No final da sessão, haverá votações regimentais.

É tudo, Srs. Deputados, desejo a todos muito bom dia!

Está encerrada a sessão.

Eram 13 horas e 21 minutos.

———

Declarações de voto enviadas à Mesa, para publicação

Relativa ao projeto de resolução n.º 589/XII (2.ª):

Votou a Assembleia da República, no passado dia 19, o projeto de resolução n.º 589/XII (2.ª) (BE), que

recomenda ao Governo a regulamentação urgente do Estatuto de Dador de Sangue.

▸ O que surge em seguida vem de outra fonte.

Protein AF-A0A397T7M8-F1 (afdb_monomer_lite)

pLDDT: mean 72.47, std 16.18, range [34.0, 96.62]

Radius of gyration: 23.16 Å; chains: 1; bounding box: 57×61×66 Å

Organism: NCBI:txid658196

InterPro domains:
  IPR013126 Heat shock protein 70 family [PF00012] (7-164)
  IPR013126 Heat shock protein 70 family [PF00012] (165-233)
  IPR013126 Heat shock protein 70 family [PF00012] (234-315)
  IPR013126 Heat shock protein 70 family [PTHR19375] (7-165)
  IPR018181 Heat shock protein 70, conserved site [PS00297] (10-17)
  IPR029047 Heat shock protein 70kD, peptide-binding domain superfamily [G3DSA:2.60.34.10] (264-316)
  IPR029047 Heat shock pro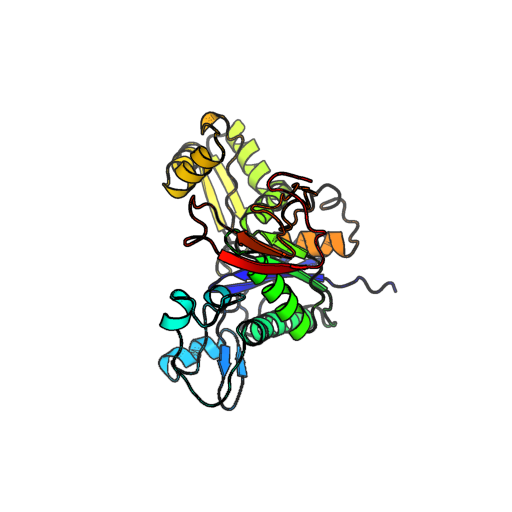tein 70kD, peptide-binding domain superfamily [SSF100920] (251-315)
  IPR043129 ATPase, nucleotide binding domain [SSF53067] (6-165)
  IPR043129 ATPase, nucleotide binding domain [SSF53067] (159-245)

Sequence (316 aa):
MIELNNAVGIDLGTTYSYVGIWQNDRVVIIVNDQGYRTTPEHTFTDKEILIGDAAKNQVAINPYNTVFEVHRFIGRSFNDQDVQSGMKGEEKDFTPEEILSMILTKMKETAEDFLGTPVKNAVITAPAYLNNSQYQAIKDAGLISGLNVLRIIIGSTAAVIAHGTQCERAEHTLSTSSQAFIEIDSLIEGIDFYTSLTRTKFEELSTIEPVEKVLQDAKVDKNQVDGIILVGAAAYDAAVQAAILSGDTSEKIQNILLLDVAALSLEKSEIVVIDFDGQSSVLIQVYEGENTQTSDDNLLGKFELTGISSAPEGVM

Structure (mmCIF, N/CA/C/O backbone):
data_AF-A0A397T7M8-F1
#
_entry.id   AF-A0A397T7M8-F1
#
loop_
_atom_site.group_PDB
_atom_site.id
_atom_site.type_symbol
_atom_site.label_atom_id
_atom_site.label_alt_id
_atom_site.label_comp_id
_atom_site.label_asym_id
_atom_site.label_entity_id
_atom_site.label_seq_id
_atom_site.pdbx_PDB_ins_code
_atom_site.Cartn_x
_atom_site.Cartn_y
_atom_site.Cartn_z
_atom_site.occupancy
_atom_site.B_iso_or_equiv
_atom_site.auth_seq_id
_atom_site.auth_comp_id
_atom_site.auth_asym_id
_atom_site.auth_atom_id
_atom_site.pdbx_PDB_model_num
ATOM 1 N N . MET A 1 1 ? -29.943 3.600 -5.563 1.00 34.00 1 MET A N 1
ATOM 2 C CA . MET A 1 1 ? -28.783 3.712 -4.661 1.00 34.00 1 MET A CA 1
ATOM 3 C C . MET A 1 1 ? -27.572 3.592 -5.550 1.00 34.00 1 MET A C 1
ATOM 5 O O . MET A 1 1 ? -27.433 2.563 -6.192 1.00 34.00 1 MET A O 1
ATOM 9 N N . ILE A 1 2 ? -26.828 4.679 -5.724 1.00 34.34 2 ILE A N 1
ATOM 10 C CA . ILE A 1 2 ? -25.545 4.625 -6.424 1.00 34.34 2 ILE A CA 1
ATOM 11 C C . ILE A 1 2 ? -24.641 3.839 -5.476 1.00 34.34 2 ILE A C 1
ATOM 13 O O . ILE A 1 2 ? -24.554 4.214 -4.308 1.00 34.34 2 ILE A O 1
ATOM 17 N N . GLU A 1 3 ? -24.083 2.714 -5.924 1.00 43.38 3 GLU A N 1
ATOM 18 C CA . GLU A 1 3 ? -22.942 2.102 -5.242 1.00 43.38 3 GLU A CA 1
ATOM 19 C C . GLU A 1 3 ? -21.879 3.199 -5.160 1.00 43.38 3 GLU A C 1
ATOM 21 O O . GLU A 1 3 ? -21.240 3.527 -6.158 1.00 43.38 3 GLU A O 1
ATOM 26 N N . LEU A 1 4 ? -21.766 3.857 -4.002 1.00 50.41 4 LEU A N 1
ATOM 27 C CA . LEU A 1 4 ? -20.567 4.613 -3.681 1.00 50.41 4 LEU A CA 1
ATOM 28 C C . LEU A 1 4 ? -19.456 3.580 -3.795 1.00 50.41 4 LEU A C 1
ATOM 30 O O . LEU A 1 4 ? -19.466 2.578 -3.084 1.00 50.41 4 LEU A O 1
ATOM 34 N N . ASN A 1 5 ? -18.604 3.752 -4.800 1.00 60.72 5 ASN A N 1
ATOM 35 C CA . ASN A 1 5 ? -17.463 2.892 -5.045 1.00 60.72 5 ASN A CA 1
ATOM 36 C C . ASN A 1 5 ? -16.580 2.961 -3.796 1.00 60.72 5 ASN A C 1
ATOM 38 O O . ASN A 1 5 ? -15.737 3.842 -3.704 1.00 60.72 5 ASN A O 1
ATOM 42 N N . ASN A 1 6 ? -16.807 2.084 -2.815 1.00 77.31 6 ASN A N 1
ATOM 43 C CA . ASN A 1 6 ? -16.064 2.094 -1.563 1.00 77.31 6 ASN A CA 1
ATOM 44 C C . ASN A 1 6 ? -14.592 1.854 -1.900 1.00 77.31 6 ASN A C 1
ATOM 46 O O . ASN A 1 6 ? -14.206 0.755 -2.316 1.00 77.31 6 ASN A O 1
ATOM 50 N N . ALA A 1 7 ? -13.802 2.917 -1.787 1.00 91.62 7 ALA A N 1
ATOM 51 C CA . ALA A 1 7 ? -12.366 2.862 -1.911 1.00 91.62 7 ALA A CA 1
ATOM 52 C C . ALA A 1 7 ? -11.729 3.128 -0.560 1.00 91.62 7 ALA A C 1
ATOM 54 O O . ALA A 1 7 ? -12.172 3.988 0.203 1.00 91.62 7 ALA A O 1
ATOM 55 N N . VAL A 1 8 ? -10.671 2.380 -0.291 1.00 95.31 8 VAL A N 1
ATOM 56 C CA . VAL A 1 8 ? -9.882 2.501 0.929 1.00 95.31 8 VAL A CA 1
ATOM 57 C C . VAL A 1 8 ? -8.501 3.043 0.602 1.00 95.31 8 VAL A C 1
ATOM 59 O O . VA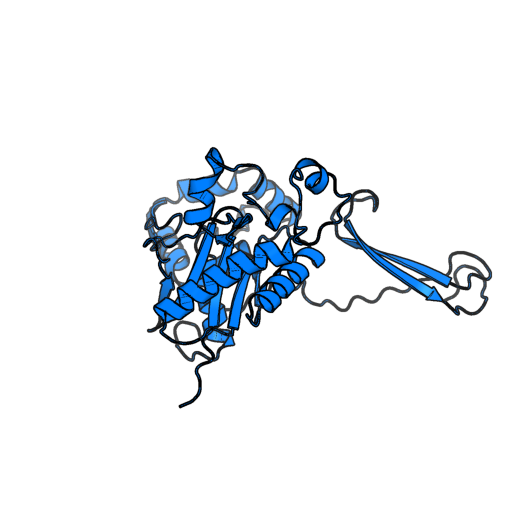L A 1 8 ? -7.980 2.843 -0.496 1.00 95.31 8 VAL A O 1
ATOM 62 N N . GLY A 1 9 ? -7.907 3.736 1.561 1.00 93.06 9 GLY A N 1
ATOM 63 C CA . GLY A 1 9 ? -6.487 4.036 1.558 1.00 93.06 9 GLY A CA 1
ATOM 64 C C . GLY A 1 9 ? -5.729 2.939 2.280 1.00 93.06 9 GLY A C 1
ATOM 65 O O . GLY A 1 9 ? -6.068 2.631 3.419 1.00 93.06 9 GLY A O 1
ATOM 66 N N . ILE A 1 10 ? -4.714 2.362 1.650 1.00 93.38 10 ILE A N 1
ATOM 67 C CA . ILE A 1 10 ? -3.839 1.368 2.272 1.00 93.38 10 ILE A CA 1
ATOM 68 C C . ILE A 1 10 ? -2.431 1.939 2.314 1.00 93.38 10 ILE A C 1
ATOM 70 O O . ILE A 1 10 ? -1.887 2.313 1.277 1.00 93.38 10 ILE A O 1
ATOM 74 N N . ASP A 1 11 ? -1.845 1.982 3.505 1.00 88.38 11 ASP A N 1
ATOM 75 C CA . ASP A 1 11 ? -0.421 2.239 3.661 1.00 88.38 11 ASP A CA 1
ATOM 76 C C . ASP A 1 11 ? 0.337 0.921 3.699 1.00 88.38 11 ASP A C 1
ATOM 78 O O . ASP A 1 11 ? 0.159 0.149 4.641 1.00 88.38 11 ASP A O 1
ATOM 82 N N . LEU A 1 12 ? 1.145 0.652 2.674 1.00 85.19 12 LEU A N 1
ATOM 83 C CA . LEU A 1 12 ? 2.025 -0.517 2.610 1.00 85.19 12 LEU A CA 1
ATOM 84 C C . LEU A 1 12 ? 3.414 -0.123 3.127 1.00 85.19 12 LEU A C 1
ATOM 86 O O . LEU A 1 12 ? 4.338 0.167 2.363 1.00 85.19 12 LEU A O 1
ATOM 90 N N . GLY A 1 13 ? 3.556 -0.074 4.450 1.00 75.69 13 GLY A N 1
ATOM 91 C CA . GLY A 1 13 ? 4.830 0.209 5.103 1.00 75.69 13 GLY A CA 1
ATOM 92 C C . GLY A 1 13 ? 5.664 -1.055 5.293 1.00 75.69 13 GLY A C 1
ATOM 93 O O . GLY A 1 13 ? 5.130 -2.088 5.644 1.00 75.69 13 GLY A O 1
ATOM 94 N N . THR A 1 14 ? 6.991 -0.969 5.190 1.00 71.00 14 THR A N 1
ATOM 95 C CA . THR A 1 14 ? 7.917 -2.126 5.232 1.00 71.00 14 THR A CA 1
ATOM 96 C C . THR A 1 14 ? 7.736 -3.087 6.425 1.00 71.00 14 THR A C 1
ATOM 98 O O . THR A 1 14 ? 8.096 -4.259 6.341 1.00 71.00 14 THR A O 1
ATOM 101 N N . THR A 1 15 ? 7.231 -2.590 7.559 1.00 73.25 15 THR A N 1
ATOM 102 C CA . THR A 1 15 ? 7.060 -3.376 8.797 1.00 73.25 15 THR A CA 1
ATOM 103 C C . THR A 1 15 ? 5.595 -3.561 9.179 1.00 73.25 15 THR A C 1
ATOM 105 O O . THR A 1 15 ? 5.218 -4.600 9.725 1.00 73.25 15 THR A O 1
ATOM 108 N N . TYR A 1 16 ? 4.773 -2.544 8.929 1.00 83.25 16 TYR A N 1
ATOM 109 C CA . TYR A 1 16 ? 3.365 -2.515 9.288 1.00 83.25 16 TYR A CA 1
ATOM 110 C C . TYR A 1 16 ? 2.581 -1.847 8.175 1.00 83.25 16 TYR A C 1
ATOM 112 O O . TYR A 1 16 ? 3.002 -0.815 7.651 1.00 83.25 16 TYR A O 1
ATOM 120 N N . SER A 1 17 ? 1.403 -2.391 7.914 1.00 88.00 17 SER A N 1
ATOM 121 C CA . SER A 1 17 ? 0.421 -1.786 7.035 1.00 88.00 17 SER A CA 1
ATOM 122 C C . SER A 1 17 ? -0.728 -1.183 7.839 1.00 88.00 17 SER A C 1
ATOM 124 O O . SER A 1 17 ? -1.051 -1.637 8.945 1.00 88.00 17 SER A O 1
ATOM 126 N N . TYR A 1 18 ? -1.363 -0.172 7.257 1.00 90.19 18 TYR A N 1
ATOM 127 C CA . TYR A 1 18 ? -2.557 0.478 7.790 1.00 90.19 18 TYR A CA 1
ATOM 128 C C . TYR A 1 18 ? -3.632 0.507 6.709 1.00 90.19 18 TYR A C 1
ATOM 130 O O . TYR A 1 18 ? -3.326 0.597 5.521 1.00 90.19 18 TYR A O 1
ATOM 138 N N . VAL A 1 19 ? -4.899 0.514 7.116 1.00 94.00 19 VAL A N 1
ATOM 139 C CA . VAL A 1 19 ? -6.018 0.754 6.204 1.00 94.00 19 VAL A CA 1
ATOM 140 C C . VAL A 1 19 ? -6.938 1.826 6.777 1.00 94.00 19 VAL A C 1
ATOM 142 O O . VAL A 1 19 ? -7.269 1.830 7.965 1.00 94.00 19 VAL A O 1
ATOM 145 N N . GLY A 1 20 ? -7.307 2.781 5.932 1.00 90.81 20 GLY A N 1
ATOM 146 C CA . GLY A 1 20 ? -8.138 3.921 6.277 1.00 90.81 20 GLY A CA 1
ATOM 147 C C . GLY A 1 20 ? -9.247 4.147 5.260 1.00 90.81 20 GLY A C 1
ATOM 148 O O . GLY A 1 20 ? -9.145 3.772 4.092 1.00 90.81 20 GLY A O 1
ATOM 149 N N . ILE A 1 21 ? -10.317 4.797 5.702 1.00 92.25 21 ILE A N 1
ATOM 150 C CA . ILE A 1 21 ? -11.425 5.207 4.842 1.00 92.25 21 ILE A CA 1
ATOM 151 C C . ILE A 1 21 ? -11.870 6.627 5.180 1.00 92.25 21 ILE A C 1
ATOM 153 O O . ILE A 1 21 ? -11.835 7.043 6.337 1.00 92.25 21 ILE A O 1
ATOM 157 N N . TRP A 1 22 ? -12.311 7.376 4.175 1.00 87.62 22 TRP A N 1
ATOM 158 C CA . TRP A 1 22 ? -13.035 8.623 4.382 1.00 87.62 22 TRP A CA 1
ATOM 159 C C . TRP A 1 22 ? -14.509 8.346 4.681 1.00 87.62 22 TRP A C 1
ATOM 161 O O . TRP A 1 22 ? -15.222 7.757 3.869 1.00 87.62 22 TRP A O 1
ATOM 171 N N . GLN A 1 23 ? -14.981 8.777 5.845 1.00 84.00 23 GLN A N 1
ATOM 172 C CA . GLN A 1 23 ? -16.377 8.638 6.235 1.00 84.00 23 GLN A CA 1
ATOM 173 C C . GLN A 1 23 ? -16.782 9.784 7.158 1.00 84.00 23 GLN A C 1
ATOM 175 O O . GLN A 1 23 ? -16.078 10.100 8.114 1.00 84.00 23 GLN A O 1
ATOM 180 N N . ASN A 1 24 ? -17.955 10.376 6.917 1.00 84.75 24 ASN A N 1
ATOM 181 C CA . ASN A 1 24 ? -18.483 11.487 7.720 1.00 84.75 24 ASN A CA 1
ATOM 182 C C . ASN A 1 24 ? -17.515 12.684 7.793 1.00 84.75 24 ASN A C 1
ATOM 184 O O . ASN A 1 24 ? -17.259 13.226 8.870 1.00 84.75 24 ASN A O 1
ATOM 188 N N . ASP A 1 25 ? -16.963 13.079 6.643 1.00 80.56 25 ASP A N 1
ATOM 189 C CA . ASP A 1 25 ? -16.038 14.209 6.500 1.00 80.56 25 ASP A CA 1
ATOM 190 C C . ASP A 1 25 ? -14.755 14.112 7.342 1.00 80.56 25 ASP A C 1
ATOM 192 O O . ASP A 1 25 ? -14.216 15.128 7.808 1.00 80.56 25 ASP A O 1
ATOM 196 N N . ARG A 1 26 ? -14.292 12.890 7.595 1.00 80.31 26 ARG A N 1
ATOM 197 C CA . ARG A 1 26 ? -13.040 12.598 8.293 1.00 80.31 26 ARG A CA 1
ATOM 198 C C . ARG A 1 26 ? -12.468 11.280 7.806 1.00 80.31 26 ARG A C 1
ATOM 200 O O . ARG A 1 26 ? -13.199 10.393 7.375 1.00 80.31 26 ARG A O 1
ATOM 207 N N . VAL A 1 27 ? -11.163 11.124 7.961 1.00 81.81 27 VAL A N 1
ATOM 208 C CA . VAL A 1 27 ? -10.542 9.808 7.852 1.00 81.81 27 VAL A CA 1
ATOM 209 C C . VAL A 1 27 ? -10.828 9.003 9.116 1.00 81.81 27 VAL A C 1
ATOM 211 O O . VAL A 1 27 ? -10.820 9.515 10.240 1.00 81.81 27 VAL A O 1
ATOM 214 N N . VAL A 1 28 ? -11.069 7.716 8.922 1.00 86.94 28 VAL A N 1
ATOM 215 C CA . VAL A 1 28 ? -11.124 6.699 9.959 1.00 86.94 28 VAL A CA 1
ATOM 216 C C . VAL A 1 28 ? -10.068 5.656 9.626 1.00 86.94 28 VAL A C 1
ATOM 218 O O . VAL A 1 28 ? -10.185 4.959 8.623 1.00 86.94 28 VAL A O 1
ATOM 221 N N . ILE A 1 29 ? -9.041 5.547 10.469 1.00 87.50 29 ILE A N 1
ATOM 222 C CA . ILE A 1 29 ? -8.122 4.406 10.437 1.00 87.50 29 ILE A CA 1
ATOM 223 C C . ILE A 1 29 ? -8.835 3.217 11.078 1.00 87.50 29 ILE A C 1
ATOM 225 O O . ILE A 1 29 ? -9.421 3.351 12.158 1.00 87.50 29 ILE A O 1
ATOM 229 N N . ILE A 1 30 ? -8.820 2.076 10.405 1.00 92.62 30 ILE A N 1
ATOM 230 C CA . ILE A 1 30 ? -9.582 0.893 10.799 1.00 92.62 30 ILE A CA 1
ATOM 231 C C . ILE A 1 30 ? -8.713 0.023 11.711 1.00 92.62 30 ILE A C 1
ATOM 233 O O . ILE A 1 30 ? -7.502 -0.077 11.523 1.00 92.62 30 ILE A O 1
ATOM 237 N N . VAL A 1 31 ? -9.324 -0.567 12.739 1.00 91.19 31 VAL A N 1
ATOM 238 C CA . VAL A 1 31 ? -8.656 -1.546 13.606 1.00 91.19 31 VAL A CA 1
ATOM 239 C C . VAL A 1 31 ? -8.801 -2.945 13.014 1.00 91.19 31 VAL A C 1
ATOM 241 O O . VAL A 1 31 ? -9.866 -3.291 12.508 1.00 91.19 31 VAL A O 1
ATOM 244 N N . ASN A 1 32 ? -7.744 -3.744 13.084 1.00 90.75 32 ASN A N 1
ATOM 245 C CA . ASN A 1 32 ? -7.754 -5.144 12.693 1.00 90.75 32 ASN A CA 1
ATOM 246 C C . ASN A 1 32 ? -8.524 -6.009 13.710 1.00 90.75 32 ASN A C 1
ATOM 248 O O . ASN A 1 32 ? -9.010 -5.532 14.739 1.00 90.75 32 ASN A O 1
ATOM 252 N N . ASP A 1 33 ? -8.604 -7.308 13.438 1.00 92.31 33 ASP A N 1
ATOM 253 C CA . ASP A 1 33 ? -9.295 -8.304 14.265 1.00 92.31 33 ASP A CA 1
ATOM 254 C C . ASP A 1 33 ? -8.696 -8.485 15.672 1.00 92.31 33 ASP A C 1
ATOM 256 O O . ASP A 1 33 ? -9.352 -9.039 16.554 1.00 92.31 33 ASP A O 1
ATOM 260 N N . GLN A 1 34 ? -7.479 -7.989 15.903 1.00 90.62 34 GLN A N 1
ATOM 261 C CA . GLN A 1 34 ? -6.822 -7.957 17.214 1.00 90.62 34 GLN A CA 1
ATOM 262 C C . GLN A 1 34 ? -7.026 -6.619 17.949 1.00 90.62 34 GLN A C 1
ATOM 264 O O . GLN A 1 34 ? -6.583 -6.456 19.086 1.00 90.62 34 GLN A O 1
ATOM 269 N N . GLY A 1 35 ? -7.718 -5.659 17.327 1.00 88.88 35 GLY A N 1
ATOM 270 C CA . GLY A 1 35 ? -7.967 -4.327 17.875 1.00 88.88 35 GLY A CA 1
ATOM 271 C C . GLY A 1 35 ? -6.831 -3.326 17.643 1.00 88.88 35 GLY A C 1
ATOM 272 O O . GLY A 1 35 ? -6.871 -2.231 18.207 1.00 88.88 35 GLY A O 1
ATOM 273 N N . TYR A 1 36 ? -5.837 -3.660 16.818 1.00 85.56 36 TYR A N 1
ATOM 274 C CA . TYR A 1 36 ? -4.727 -2.771 16.478 1.00 85.56 36 TYR A CA 1
ATOM 275 C C . TYR A 1 36 ? -5.004 -2.001 15.191 1.00 85.56 36 TYR A C 1
ATOM 277 O O . TYR A 1 36 ? -5.576 -2.526 14.247 1.00 85.56 36 TYR A O 1
ATOM 285 N N . ARG A 1 37 ? -4.566 -0.742 15.119 1.00 83.69 37 ARG A N 1
ATOM 286 C CA . ARG A 1 37 ? -4.656 0.069 13.887 1.00 83.69 37 ARG A CA 1
ATOM 287 C C . ARG A 1 37 ? -3.610 -0.303 12.837 1.00 83.69 37 ARG A C 1
ATOM 289 O O . ARG A 1 37 ? -3.706 0.126 11.693 1.00 83.69 37 ARG A O 1
ATOM 296 N N . THR A 1 38 ? -2.605 -1.060 13.252 1.00 84.31 38 THR A N 1
ATOM 297 C CA . THR A 1 38 ? -1.540 -1.596 12.415 1.00 84.31 38 THR A CA 1
ATOM 298 C C . THR A 1 38 ? -1.725 -3.085 12.236 1.00 84.31 38 THR A C 1
ATOM 300 O O . THR A 1 38 ? -2.187 -3.778 13.138 1.00 84.31 38 THR A O 1
ATOM 303 N N . THR A 1 39 ? -1.290 -3.595 11.092 1.00 88.44 39 THR A N 1
ATOM 304 C CA . THR A 1 39 ? -1.106 -5.031 10.887 1.00 88.44 39 THR A CA 1
ATOM 305 C C . THR A 1 39 ? 0.335 -5.286 10.465 1.00 88.44 39 THR A C 1
ATOM 307 O O . THR A 1 39 ? 0.795 -4.658 9.514 1.00 88.44 39 THR A O 1
ATOM 310 N N . PRO A 1 40 ? 1.082 -6.161 11.160 1.00 86.75 40 PRO A N 1
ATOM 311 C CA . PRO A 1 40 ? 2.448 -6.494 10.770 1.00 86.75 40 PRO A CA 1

Tratou-se de uma iniciativa que, parecendo oportuna e justificada, afinal mais não pretendeu do que

aproveitar politicamente o trabalho já efetuado pelo Governo no domínio em questão.

Com efeito, a regulamentação do Estatuto do Dador de Sangue compreende fundamentalmente dois

diplomas: um decreto-lei relativo ao seguro do dador, que se encontra já no âmbito do processo legislativo

governamental, e a Portaria n.º 124-A/2013, de 27 de março, que estabelece as normas aplicáveis à atribuição

do cartão nacional de dador de sangue, bem como ao reconhecimento público pela dádiva regular de sangue.

Como está bom de ver, um desses diplomas foi já publicado em Diário da República e o outro encontra-se

em avançado processo de aprovação pelo Executivo.

É, pois, espantoso que um partido que, desde a sua fundação, sempre conviveu e se acomodou com a

inexistência de regulamentação do seguro do dador de sangue — prevista há mais de vinte anos na Lei n.º

25/89, de 2 de agosto (artigo 35.º), e no Decreto-Lei n.º 294/90, de 21 de setembro (artigo 29.º) — aproveite

precisamente o momento em que, finalmente, um Governo se decide a concretizar a referida omissão

legislativa para tentar sugestionar a opinião pública que é o seu mais lídimo paladino.

Discordando frontalmente dessa forma de fazer política, não podia o PSD subscrever o aproveitamento

político que o Bloco de Esquerda pretendia efetuar com o projeto de resolução n.º 589/XII (2.ª).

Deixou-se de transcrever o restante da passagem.